The actual job offers told an even grimmer story. A survey of 140 U.S. colleges and universities indicated that between March 1970 and March 1971, job bids for male B.A.s dropped 61%, and a staggering 78% for Ph.D.s. Actual hiring will be down less, probably by 25% at the B.A. level. A possibly incomplete but telling poll of the 944 men who graduated from the letters and sciences division of the University of Wisconsin last year showed that only 174 were working full time; and of that number, only about half had the kind of job they wanted.

Intellectual Proletariat

On campus, the reaction to the dearth of jobs ranges from nonchalance to panic to anger—an anger often directed at the colleges that trained the students to no seeming purpose. Some speak darkly about the creation of a new “intellectual proletariat” in the U.S.

“Just like Ceylon,” says Columbia Senior Roy Rosenzweig, a history major, “where 10,000 people went to college and couldn’t get jobs.” He might have added India, Latin America and Africa. TIME Correspondent Frank Merrick, who recently visited several big Midwestern universities, “was amazed that so many students seemed to be drifting, bewildered by what was happening to them and resentful that no employer seemed to want to hire them.”

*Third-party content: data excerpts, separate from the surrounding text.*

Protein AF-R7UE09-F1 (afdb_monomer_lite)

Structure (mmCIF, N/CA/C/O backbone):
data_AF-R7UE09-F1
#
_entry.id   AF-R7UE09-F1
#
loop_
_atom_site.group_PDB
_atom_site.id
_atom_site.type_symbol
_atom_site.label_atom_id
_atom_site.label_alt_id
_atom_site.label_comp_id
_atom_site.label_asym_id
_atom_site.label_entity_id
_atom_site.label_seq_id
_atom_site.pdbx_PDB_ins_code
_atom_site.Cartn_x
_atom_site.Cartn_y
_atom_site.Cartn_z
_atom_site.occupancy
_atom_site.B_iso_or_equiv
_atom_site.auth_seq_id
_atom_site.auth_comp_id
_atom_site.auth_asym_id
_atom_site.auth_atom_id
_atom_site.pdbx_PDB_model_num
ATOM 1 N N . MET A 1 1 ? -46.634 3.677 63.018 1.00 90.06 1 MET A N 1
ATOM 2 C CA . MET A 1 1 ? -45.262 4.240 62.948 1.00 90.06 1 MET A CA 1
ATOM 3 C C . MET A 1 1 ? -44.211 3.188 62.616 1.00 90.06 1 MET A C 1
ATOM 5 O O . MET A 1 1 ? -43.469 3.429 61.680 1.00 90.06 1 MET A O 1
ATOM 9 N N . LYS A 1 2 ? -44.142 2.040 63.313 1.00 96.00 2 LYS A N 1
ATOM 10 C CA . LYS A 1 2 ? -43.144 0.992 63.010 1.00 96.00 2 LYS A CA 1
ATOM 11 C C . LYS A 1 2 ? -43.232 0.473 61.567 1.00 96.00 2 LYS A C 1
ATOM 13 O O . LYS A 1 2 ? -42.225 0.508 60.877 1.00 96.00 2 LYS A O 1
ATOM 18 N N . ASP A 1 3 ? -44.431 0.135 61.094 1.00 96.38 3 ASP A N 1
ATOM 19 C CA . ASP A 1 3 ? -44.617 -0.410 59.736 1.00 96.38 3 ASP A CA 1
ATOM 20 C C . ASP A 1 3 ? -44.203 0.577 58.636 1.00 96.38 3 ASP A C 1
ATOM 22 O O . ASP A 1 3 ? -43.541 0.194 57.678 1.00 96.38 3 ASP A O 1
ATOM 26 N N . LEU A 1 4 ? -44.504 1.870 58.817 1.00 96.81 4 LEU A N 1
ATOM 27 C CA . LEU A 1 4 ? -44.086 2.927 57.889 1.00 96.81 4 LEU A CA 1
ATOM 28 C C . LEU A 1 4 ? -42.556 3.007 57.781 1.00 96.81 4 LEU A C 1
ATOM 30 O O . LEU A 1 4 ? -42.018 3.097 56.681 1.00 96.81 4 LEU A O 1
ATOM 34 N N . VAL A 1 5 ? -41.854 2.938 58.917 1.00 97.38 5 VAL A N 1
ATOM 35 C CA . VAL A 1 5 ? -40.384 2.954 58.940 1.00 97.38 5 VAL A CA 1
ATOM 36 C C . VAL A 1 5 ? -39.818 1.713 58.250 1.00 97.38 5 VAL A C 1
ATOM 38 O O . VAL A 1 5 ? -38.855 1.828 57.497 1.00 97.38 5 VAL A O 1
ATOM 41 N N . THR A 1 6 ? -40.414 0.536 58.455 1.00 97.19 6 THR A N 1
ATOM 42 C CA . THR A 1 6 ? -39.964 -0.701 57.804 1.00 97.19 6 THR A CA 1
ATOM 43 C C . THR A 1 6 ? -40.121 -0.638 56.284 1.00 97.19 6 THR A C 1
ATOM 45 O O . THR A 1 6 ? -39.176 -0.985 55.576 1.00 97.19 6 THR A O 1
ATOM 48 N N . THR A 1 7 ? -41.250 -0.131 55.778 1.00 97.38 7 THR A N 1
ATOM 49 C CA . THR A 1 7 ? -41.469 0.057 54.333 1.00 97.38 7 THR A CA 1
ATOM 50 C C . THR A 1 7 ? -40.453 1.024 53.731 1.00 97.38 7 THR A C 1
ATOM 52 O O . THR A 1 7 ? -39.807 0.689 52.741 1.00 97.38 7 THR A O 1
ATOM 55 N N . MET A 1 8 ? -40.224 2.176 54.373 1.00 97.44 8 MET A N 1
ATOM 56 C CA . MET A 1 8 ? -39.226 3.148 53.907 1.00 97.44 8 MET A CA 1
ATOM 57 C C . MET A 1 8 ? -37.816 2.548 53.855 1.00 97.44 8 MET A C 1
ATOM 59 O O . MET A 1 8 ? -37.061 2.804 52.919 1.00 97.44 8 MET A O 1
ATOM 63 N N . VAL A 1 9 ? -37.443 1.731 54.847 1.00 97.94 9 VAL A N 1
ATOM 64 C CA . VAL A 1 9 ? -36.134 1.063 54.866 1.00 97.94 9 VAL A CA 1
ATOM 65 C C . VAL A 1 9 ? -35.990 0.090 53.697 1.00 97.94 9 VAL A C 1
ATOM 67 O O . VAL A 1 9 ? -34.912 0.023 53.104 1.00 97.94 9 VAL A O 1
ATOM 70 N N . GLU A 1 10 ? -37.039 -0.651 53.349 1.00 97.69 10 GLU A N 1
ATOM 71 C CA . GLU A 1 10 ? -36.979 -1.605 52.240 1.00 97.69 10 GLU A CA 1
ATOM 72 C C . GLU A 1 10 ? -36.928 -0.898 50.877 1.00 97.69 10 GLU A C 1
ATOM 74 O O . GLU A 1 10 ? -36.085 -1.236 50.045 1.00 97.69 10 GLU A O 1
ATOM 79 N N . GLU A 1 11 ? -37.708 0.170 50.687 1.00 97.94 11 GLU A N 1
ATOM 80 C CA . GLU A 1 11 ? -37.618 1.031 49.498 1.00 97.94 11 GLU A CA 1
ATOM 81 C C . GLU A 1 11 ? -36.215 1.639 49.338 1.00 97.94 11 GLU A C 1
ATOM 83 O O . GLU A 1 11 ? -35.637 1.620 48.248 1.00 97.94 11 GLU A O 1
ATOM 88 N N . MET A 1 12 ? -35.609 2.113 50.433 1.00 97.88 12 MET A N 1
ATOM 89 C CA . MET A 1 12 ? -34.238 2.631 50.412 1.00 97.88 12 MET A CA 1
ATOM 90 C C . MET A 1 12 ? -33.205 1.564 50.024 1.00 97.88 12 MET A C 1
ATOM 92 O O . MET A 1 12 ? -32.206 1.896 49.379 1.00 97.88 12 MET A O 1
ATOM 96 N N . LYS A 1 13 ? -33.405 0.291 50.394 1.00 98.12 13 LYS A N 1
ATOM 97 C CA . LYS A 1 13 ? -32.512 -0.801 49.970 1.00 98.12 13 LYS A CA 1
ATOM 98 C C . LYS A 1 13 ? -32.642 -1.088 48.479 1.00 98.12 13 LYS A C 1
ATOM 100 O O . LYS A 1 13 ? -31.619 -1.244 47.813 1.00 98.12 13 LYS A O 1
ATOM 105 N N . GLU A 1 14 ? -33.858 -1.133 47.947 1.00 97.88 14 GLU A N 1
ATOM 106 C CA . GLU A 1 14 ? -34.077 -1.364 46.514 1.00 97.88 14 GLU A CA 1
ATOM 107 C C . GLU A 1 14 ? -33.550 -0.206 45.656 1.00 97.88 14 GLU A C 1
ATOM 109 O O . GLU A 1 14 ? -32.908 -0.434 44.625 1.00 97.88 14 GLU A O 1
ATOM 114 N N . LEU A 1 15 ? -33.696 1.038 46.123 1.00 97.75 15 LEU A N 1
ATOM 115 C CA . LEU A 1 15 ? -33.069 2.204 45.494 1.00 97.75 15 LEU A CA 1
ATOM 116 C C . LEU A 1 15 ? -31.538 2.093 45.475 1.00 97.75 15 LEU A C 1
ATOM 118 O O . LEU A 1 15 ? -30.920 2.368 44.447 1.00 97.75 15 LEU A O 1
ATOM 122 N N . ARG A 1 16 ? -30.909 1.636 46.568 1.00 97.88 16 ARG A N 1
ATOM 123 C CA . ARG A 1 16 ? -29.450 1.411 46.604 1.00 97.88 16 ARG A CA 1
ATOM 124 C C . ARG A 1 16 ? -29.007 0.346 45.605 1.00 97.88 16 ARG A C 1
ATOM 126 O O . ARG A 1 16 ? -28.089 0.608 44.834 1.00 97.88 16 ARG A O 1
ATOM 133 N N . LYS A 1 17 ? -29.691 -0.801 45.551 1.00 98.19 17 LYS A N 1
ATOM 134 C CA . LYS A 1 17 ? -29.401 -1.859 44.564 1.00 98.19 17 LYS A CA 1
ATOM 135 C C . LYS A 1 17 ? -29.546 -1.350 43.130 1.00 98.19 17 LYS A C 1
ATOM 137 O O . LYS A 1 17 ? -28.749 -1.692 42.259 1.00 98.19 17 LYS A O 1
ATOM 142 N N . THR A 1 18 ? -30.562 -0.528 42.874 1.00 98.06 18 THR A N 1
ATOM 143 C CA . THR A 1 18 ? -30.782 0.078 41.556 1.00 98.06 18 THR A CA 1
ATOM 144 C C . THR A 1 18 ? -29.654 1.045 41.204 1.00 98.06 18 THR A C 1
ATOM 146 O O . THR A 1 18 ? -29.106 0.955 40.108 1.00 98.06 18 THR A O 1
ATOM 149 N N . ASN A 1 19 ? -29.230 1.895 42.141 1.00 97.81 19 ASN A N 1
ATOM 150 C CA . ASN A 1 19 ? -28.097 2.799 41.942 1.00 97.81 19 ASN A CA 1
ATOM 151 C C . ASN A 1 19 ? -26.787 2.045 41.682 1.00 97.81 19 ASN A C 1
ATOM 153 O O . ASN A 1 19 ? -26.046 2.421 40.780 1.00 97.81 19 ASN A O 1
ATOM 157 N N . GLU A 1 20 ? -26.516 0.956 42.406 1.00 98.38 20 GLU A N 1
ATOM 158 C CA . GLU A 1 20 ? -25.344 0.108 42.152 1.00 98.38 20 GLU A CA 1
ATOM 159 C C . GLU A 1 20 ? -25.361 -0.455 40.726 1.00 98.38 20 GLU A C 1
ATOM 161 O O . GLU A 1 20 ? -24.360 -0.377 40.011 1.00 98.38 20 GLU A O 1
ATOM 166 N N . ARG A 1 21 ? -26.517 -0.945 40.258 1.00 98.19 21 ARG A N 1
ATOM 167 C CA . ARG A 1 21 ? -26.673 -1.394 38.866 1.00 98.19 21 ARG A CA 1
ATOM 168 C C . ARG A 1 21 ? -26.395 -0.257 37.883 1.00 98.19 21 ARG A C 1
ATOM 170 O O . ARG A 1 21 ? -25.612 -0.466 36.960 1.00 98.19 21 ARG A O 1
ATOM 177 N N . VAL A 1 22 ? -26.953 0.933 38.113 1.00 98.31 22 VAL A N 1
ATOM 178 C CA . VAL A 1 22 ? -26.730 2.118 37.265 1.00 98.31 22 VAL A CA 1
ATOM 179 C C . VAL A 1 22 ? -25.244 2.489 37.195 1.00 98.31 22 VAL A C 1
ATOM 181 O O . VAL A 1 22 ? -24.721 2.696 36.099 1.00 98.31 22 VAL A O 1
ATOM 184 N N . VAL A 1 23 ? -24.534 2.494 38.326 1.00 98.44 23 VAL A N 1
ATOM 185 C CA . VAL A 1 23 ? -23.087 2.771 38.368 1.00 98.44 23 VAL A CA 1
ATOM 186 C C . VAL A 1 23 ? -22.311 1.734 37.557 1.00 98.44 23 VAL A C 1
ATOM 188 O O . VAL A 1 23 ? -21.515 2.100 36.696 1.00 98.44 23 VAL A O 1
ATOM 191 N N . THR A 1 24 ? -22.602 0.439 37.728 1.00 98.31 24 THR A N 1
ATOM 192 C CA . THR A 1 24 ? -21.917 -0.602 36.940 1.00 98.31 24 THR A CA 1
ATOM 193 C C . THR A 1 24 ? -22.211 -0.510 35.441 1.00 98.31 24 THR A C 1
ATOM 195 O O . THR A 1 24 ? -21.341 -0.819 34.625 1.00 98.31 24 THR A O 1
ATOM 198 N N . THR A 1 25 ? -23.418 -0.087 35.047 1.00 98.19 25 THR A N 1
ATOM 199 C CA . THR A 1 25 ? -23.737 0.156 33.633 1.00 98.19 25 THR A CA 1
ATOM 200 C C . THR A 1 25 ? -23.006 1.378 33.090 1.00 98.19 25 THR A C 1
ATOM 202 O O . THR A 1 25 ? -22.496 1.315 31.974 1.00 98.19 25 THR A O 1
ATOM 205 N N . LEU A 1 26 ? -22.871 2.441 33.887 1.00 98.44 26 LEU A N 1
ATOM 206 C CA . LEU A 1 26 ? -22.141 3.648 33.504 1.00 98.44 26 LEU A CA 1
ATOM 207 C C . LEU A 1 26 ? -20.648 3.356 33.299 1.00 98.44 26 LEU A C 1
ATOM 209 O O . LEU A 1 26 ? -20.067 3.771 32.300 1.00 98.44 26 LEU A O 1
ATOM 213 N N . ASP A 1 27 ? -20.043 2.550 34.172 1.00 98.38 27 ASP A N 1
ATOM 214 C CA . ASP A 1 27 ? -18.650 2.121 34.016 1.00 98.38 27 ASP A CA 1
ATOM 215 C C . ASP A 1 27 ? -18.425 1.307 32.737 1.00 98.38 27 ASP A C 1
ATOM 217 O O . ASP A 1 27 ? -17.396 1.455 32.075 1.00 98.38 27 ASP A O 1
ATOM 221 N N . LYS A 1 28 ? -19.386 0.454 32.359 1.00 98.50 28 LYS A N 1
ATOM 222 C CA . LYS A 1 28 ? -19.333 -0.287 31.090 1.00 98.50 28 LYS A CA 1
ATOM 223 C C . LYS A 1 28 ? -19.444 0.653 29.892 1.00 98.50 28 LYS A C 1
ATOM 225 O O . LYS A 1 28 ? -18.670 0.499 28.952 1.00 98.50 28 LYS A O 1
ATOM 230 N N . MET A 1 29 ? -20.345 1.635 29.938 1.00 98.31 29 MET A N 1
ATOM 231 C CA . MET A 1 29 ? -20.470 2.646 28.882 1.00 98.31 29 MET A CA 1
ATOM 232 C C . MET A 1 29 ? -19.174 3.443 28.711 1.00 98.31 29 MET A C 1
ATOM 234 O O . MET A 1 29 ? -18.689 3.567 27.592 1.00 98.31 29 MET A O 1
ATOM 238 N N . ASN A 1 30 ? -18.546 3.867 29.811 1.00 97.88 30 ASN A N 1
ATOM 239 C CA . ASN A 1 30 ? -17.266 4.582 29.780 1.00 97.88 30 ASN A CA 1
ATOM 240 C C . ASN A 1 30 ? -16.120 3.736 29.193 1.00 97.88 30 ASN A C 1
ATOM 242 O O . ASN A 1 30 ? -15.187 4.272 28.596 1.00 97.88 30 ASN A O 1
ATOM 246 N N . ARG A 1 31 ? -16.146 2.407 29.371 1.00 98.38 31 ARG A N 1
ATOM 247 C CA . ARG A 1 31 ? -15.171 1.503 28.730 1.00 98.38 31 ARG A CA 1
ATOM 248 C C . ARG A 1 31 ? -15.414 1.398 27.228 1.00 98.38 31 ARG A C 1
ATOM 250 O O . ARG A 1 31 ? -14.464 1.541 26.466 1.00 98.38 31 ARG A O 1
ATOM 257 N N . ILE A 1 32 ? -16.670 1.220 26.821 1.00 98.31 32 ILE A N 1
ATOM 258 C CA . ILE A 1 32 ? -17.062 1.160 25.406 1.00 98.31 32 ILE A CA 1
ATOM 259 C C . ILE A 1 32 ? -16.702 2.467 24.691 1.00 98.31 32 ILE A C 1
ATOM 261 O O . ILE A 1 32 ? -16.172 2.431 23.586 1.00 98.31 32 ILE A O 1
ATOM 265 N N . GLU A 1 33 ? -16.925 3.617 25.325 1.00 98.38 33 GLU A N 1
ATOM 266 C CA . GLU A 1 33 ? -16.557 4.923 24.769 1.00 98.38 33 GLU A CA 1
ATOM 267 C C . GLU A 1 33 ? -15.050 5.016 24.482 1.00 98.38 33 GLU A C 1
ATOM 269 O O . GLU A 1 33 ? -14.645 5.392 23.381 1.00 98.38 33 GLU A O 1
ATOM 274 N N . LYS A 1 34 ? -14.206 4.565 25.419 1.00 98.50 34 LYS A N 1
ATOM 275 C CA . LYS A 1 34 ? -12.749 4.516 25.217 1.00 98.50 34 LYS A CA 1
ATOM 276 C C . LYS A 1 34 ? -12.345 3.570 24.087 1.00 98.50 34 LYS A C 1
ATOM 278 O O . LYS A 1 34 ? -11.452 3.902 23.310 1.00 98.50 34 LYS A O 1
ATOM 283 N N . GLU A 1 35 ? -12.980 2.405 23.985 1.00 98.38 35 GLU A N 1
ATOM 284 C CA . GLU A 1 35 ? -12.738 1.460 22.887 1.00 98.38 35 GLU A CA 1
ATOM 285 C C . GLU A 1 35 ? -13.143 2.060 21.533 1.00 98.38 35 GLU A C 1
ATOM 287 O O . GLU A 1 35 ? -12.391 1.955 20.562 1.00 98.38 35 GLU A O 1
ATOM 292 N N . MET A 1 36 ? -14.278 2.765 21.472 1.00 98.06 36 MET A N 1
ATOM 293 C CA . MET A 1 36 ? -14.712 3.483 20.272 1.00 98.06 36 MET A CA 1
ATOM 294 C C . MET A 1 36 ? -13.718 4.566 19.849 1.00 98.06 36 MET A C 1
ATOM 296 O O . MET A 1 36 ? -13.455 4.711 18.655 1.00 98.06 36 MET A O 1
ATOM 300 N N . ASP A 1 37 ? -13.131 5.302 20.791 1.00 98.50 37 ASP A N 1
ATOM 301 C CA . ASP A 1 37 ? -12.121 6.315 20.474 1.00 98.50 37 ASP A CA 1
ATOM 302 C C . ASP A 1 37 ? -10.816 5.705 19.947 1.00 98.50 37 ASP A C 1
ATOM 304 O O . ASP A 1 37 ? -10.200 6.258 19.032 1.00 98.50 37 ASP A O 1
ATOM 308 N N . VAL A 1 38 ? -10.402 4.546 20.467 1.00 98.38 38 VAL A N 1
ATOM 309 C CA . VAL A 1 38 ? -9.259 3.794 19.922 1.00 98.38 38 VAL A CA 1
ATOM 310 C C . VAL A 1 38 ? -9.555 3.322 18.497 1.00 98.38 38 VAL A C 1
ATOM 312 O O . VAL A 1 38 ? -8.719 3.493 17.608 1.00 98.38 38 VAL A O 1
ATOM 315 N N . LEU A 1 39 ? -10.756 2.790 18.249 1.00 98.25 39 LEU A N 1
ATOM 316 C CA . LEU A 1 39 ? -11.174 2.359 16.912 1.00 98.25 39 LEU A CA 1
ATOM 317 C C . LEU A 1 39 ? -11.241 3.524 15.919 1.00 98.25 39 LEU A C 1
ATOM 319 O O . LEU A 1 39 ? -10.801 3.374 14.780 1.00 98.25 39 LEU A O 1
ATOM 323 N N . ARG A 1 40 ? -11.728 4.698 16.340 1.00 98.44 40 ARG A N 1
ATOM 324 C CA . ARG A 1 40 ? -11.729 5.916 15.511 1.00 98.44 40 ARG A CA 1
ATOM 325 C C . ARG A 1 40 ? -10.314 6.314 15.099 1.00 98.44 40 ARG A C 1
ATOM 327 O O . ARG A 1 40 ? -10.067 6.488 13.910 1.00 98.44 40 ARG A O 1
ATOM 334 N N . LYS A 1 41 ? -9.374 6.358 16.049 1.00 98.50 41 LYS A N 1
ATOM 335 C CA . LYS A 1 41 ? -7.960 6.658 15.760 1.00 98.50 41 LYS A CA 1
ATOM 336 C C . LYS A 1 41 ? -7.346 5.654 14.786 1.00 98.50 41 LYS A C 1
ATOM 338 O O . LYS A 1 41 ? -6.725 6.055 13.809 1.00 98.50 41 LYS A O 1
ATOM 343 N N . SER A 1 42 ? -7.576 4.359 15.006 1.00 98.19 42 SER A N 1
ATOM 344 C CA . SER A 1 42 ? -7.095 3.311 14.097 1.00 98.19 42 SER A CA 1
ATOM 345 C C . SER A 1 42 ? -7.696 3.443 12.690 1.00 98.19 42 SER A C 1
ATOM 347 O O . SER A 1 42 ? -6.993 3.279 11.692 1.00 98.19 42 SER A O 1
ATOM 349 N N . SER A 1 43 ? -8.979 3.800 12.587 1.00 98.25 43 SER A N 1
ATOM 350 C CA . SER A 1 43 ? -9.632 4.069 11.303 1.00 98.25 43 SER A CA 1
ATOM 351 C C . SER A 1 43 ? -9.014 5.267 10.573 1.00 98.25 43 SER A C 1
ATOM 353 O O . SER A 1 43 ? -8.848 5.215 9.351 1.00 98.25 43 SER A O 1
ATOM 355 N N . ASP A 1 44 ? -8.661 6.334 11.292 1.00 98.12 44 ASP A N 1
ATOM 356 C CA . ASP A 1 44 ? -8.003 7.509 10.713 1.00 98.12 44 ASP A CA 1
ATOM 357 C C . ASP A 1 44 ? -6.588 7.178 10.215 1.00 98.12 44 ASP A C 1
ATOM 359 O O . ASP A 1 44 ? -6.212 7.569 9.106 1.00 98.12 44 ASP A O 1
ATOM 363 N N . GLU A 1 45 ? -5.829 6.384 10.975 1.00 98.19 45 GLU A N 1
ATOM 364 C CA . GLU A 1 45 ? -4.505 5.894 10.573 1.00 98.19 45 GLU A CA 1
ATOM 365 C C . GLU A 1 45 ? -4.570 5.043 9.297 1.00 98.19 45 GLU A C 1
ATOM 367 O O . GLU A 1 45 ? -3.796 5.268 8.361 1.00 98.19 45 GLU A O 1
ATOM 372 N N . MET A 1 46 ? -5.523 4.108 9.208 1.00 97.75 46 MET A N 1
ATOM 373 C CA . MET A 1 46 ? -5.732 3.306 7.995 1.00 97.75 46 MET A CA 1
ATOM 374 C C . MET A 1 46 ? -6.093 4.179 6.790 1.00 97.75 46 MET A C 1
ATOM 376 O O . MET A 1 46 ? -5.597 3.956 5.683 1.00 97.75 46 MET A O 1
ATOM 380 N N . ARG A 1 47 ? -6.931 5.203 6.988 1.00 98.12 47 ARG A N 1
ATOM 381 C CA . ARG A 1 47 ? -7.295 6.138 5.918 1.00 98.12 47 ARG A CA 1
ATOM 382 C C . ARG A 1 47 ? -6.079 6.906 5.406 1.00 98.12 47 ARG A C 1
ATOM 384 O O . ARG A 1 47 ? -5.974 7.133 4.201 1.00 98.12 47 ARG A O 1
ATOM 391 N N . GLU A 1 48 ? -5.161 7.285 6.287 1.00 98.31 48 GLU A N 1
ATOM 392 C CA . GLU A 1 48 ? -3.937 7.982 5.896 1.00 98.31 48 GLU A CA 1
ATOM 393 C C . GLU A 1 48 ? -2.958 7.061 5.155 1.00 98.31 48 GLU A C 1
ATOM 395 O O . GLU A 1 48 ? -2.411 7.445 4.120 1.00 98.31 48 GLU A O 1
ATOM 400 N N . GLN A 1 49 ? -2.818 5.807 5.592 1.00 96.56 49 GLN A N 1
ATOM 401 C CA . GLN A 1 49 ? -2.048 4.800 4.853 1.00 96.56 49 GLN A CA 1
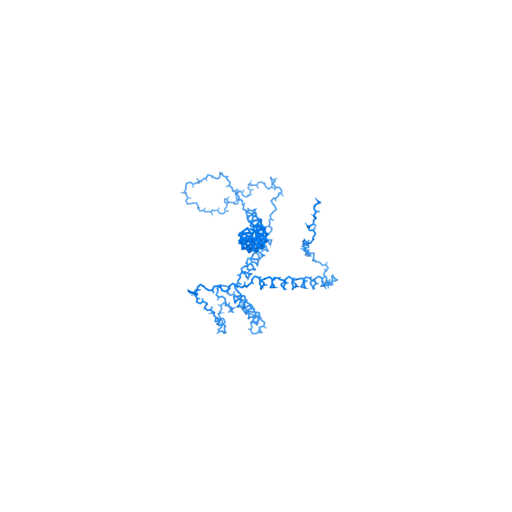ATOM 402 C C . GLN A 1 49 ? -2.604 4.583 3.440 1.00 96.56 49 GLN A C 1
ATOM 404 O O . GLN A 1 49 ? -1.841 4.544 2.472 1.00 96.56 49 GLN A O 1
ATOM 409 N N . LEU A 1 50 ? -3.931 4.505 3.289 1.00 97.44 50 LEU A N 1
ATOM 410 C CA . LEU A 1 50 ? -4.569 4.366 1.977 1.00 97.44 50 LEU A CA 1
ATOM 411 C C . LEU A 1 50 ? -4.265 5.549 1.049 1.00 97.44 50 LEU A C 1
ATOM 413 O O . LEU A 1 50 ? -4.008 5.332 -0.136 1.00 97.44 50 LEU A O 1
ATOM 417 N N . LYS A 1 51 ? -4.229 6.785 1.564 1.00 97.69 51 LYS A N 1
ATOM 418 C CA . LYS A 1 51 ? -3.824 7.953 0.761 1.00 97.69 51 LYS A CA 1
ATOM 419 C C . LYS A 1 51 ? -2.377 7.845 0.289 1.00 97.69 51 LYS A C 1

On the other hand, there are thousands of seniors this year who seemingly could not care less that few corporations sought their talents. The much-heralded New Consciousness of America’s youth—including an indifferent attitude toward the Protestant work ethic—has provided many graduates with a cool, wait-and-see attitude toward the future.

Some do not want a job at all. Others are much more interested in working toward a career that fulfills rather than pays. In any case, their new values keep them from suffering as much anguish as previous generations would have endured in a similar situation. “In the ’50s and early ’60s, most students’ faith in careerism was nearly as tenacious as their faith in the American dream,” says Edward Dreyfus, a counselor at U.C.L.A. “Today, undergraduates tend to view a job as only part of their total person. Their identity is not going to be contingent upon their employment.”

Watery Clam Chowder

The seniors who most need the New Consciousness are the B.A.s in the humanities. And they constitute about three-fourths of the graduating class. Says William Balfour, vice chancellor for student affairs at the University of Kansas: “We’ll find some of them behind lunch counters, digging ditches or learning trades.” The number of openings in elementary and secondary school is falling off, and companies are interested in specialists not generalists. As a result, liberal arts seniors are the most be wildered of the graduates. According to John Berry, a senior at Wisconsin’s Beloit College, “The standard joke is that after you graduate you can either work for Yellow Cab in town or for the security force on campus. My father kept saying that with a B.A. the world was my oyster. I find that it’s more like a watery clam chowder.” Echoes Steve Ukman of the University of Kansas: “A whole generation of humanists is coming out of school, and who wants them?”

New Militants

Black graduates, at the moment, are proportionately having less trouble than whites. Job offers are down, but by only 10% says the director of a place ment service for 60 Negro colleges. More important, though, the opportunities are wider. The proportion of blacks going into teaching has dropped from 80% to 46%, while the number going into business administration is rising as more and more corporations seek to acquire an integrated image. The rare black Ph.D. this year can command a salary $4,000 or so higher than a white with the same training.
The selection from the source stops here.